Remember the saying, “at the table no-one grows old”, well at least if they stick to a good diet, with olive oil and dried fruits rather than over indulging in carbohydrates they won’t have a heart attack says Serra Majem, who is the director of the department of Preventative Medicine and Public Health in the University of Las Palmas.
His conclusions are based on the recently published results of the Predimed study, a nutritional study that examined the eating habits of 7,500 individuals over three years including a group from the Canarias. The results show clearly that those who use virigin olive oil and dried fruits as a regular part of their diet are reducing their mortality rate by up to 30%. He said that too often people place too much emphasis on fats as the problem in the increase in the levels of obesiety but the real culprits are carbs, particularly sugar. In this way the traditional Mediterranean diet is always a better option, and studies have also indicated that this diet can aid in the prevention and treatment of depression.
Referring back to the growing (excuse the pun) problem of obesiety, particularly among children here in the Canaries, the speaker said that too many people in the Canaries still fail to consider obesity an illness or a problem. He said that for many who lived 50 years ago when the population suffered from nutriticional deficiencies today grandparents and parents are happy to feed their children up, thinking they are building up their defences, but in reality they are creating a whole new spread of health problems.

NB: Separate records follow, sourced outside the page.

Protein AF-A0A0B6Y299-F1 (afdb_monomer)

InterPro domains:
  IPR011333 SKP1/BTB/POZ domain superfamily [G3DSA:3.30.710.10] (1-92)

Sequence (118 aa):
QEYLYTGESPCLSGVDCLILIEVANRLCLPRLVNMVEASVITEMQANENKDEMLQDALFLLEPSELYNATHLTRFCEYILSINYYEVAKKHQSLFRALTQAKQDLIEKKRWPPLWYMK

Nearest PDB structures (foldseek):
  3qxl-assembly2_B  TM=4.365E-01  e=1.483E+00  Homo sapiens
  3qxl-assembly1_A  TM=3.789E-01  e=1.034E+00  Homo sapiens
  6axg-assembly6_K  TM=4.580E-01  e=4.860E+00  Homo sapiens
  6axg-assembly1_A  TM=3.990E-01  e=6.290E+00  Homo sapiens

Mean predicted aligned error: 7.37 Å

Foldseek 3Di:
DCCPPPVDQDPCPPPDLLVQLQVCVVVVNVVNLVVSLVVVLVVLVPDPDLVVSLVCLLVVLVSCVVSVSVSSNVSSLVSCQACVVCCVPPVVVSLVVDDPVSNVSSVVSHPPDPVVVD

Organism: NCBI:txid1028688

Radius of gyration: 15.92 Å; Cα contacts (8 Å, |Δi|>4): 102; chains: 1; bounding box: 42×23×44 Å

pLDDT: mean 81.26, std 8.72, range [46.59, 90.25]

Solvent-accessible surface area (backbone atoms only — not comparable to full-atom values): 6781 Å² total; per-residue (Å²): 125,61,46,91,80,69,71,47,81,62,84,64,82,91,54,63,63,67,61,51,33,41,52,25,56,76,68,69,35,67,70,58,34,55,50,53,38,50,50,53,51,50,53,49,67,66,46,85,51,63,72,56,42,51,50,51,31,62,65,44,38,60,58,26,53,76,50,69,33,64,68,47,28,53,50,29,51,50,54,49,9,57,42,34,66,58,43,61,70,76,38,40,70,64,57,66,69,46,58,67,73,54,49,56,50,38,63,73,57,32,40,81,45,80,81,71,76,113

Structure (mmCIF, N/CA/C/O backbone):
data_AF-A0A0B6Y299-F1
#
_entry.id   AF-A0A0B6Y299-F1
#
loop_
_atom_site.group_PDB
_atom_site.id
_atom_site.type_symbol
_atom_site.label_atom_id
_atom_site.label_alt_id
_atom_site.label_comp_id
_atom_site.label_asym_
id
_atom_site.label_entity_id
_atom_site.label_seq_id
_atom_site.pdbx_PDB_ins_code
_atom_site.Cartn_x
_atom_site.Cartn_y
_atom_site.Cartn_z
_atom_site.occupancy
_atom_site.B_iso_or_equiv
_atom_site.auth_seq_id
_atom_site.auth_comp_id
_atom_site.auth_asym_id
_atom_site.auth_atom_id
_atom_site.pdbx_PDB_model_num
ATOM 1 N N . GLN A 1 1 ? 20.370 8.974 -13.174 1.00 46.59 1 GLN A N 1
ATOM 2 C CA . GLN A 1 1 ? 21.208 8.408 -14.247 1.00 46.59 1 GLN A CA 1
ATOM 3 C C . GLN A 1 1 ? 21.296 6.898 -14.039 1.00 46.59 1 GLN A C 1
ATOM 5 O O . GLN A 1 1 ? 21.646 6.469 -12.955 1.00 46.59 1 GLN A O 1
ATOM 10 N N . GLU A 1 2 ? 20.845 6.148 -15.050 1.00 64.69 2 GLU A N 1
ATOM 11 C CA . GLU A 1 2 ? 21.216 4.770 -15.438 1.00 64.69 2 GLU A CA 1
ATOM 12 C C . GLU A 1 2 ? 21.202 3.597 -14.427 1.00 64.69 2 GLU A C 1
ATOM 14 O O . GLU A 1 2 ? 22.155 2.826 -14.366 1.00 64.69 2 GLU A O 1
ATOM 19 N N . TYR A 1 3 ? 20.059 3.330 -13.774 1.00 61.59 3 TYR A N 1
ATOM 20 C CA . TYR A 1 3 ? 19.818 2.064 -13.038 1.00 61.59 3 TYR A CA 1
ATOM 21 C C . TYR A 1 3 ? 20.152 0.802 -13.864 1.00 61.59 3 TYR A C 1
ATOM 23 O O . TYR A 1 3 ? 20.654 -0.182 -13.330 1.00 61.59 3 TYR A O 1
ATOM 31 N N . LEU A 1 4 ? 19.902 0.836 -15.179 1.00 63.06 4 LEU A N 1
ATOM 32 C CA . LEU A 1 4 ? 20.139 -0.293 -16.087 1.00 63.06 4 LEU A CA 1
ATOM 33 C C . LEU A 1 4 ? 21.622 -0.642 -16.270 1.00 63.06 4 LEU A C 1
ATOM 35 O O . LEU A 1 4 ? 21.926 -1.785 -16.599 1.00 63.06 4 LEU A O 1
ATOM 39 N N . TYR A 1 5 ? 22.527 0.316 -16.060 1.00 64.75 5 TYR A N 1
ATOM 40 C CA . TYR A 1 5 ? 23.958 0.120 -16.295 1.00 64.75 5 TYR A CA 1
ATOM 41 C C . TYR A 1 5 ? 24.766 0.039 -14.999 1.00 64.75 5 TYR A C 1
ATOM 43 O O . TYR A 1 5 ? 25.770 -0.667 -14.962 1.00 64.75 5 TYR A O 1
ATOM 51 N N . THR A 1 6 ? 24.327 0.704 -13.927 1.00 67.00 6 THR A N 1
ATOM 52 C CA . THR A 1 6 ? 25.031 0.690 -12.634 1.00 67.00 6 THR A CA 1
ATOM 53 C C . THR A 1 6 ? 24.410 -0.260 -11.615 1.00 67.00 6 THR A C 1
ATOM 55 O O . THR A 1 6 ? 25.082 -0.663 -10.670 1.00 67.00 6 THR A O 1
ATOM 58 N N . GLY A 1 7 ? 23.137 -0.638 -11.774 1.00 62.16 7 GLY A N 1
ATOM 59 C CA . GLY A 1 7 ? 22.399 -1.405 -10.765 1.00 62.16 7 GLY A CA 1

By sticking to the Mediterranean diet, and that applies here in the Canaries too with regional and cultural additions such as gofio, and what’s to hand such as fish, local wines, etc, the population could be healthier. But the fast-food invasion has taken its toll, food that is prepared and consumed too quickly and “too often spurred on by tourism. Spain is a tourist country, and the arrival of so many tourists in a relatively short space of time has produced a change in our eating habits because we appeared unable to offer traditional dishes to toursts…”
There is, apparently, a proposal to make 2014 International Year of the Mediterranean Diet, aqnd the move already has the backing of the Spanish government, and would see a series of financial incentives offered to promote the Mediterranean Diet. “In times of crisis it is important to back intitiatives that will have an important impact. More than ever people need to be able to use their food budgets in the best possible way”; he said.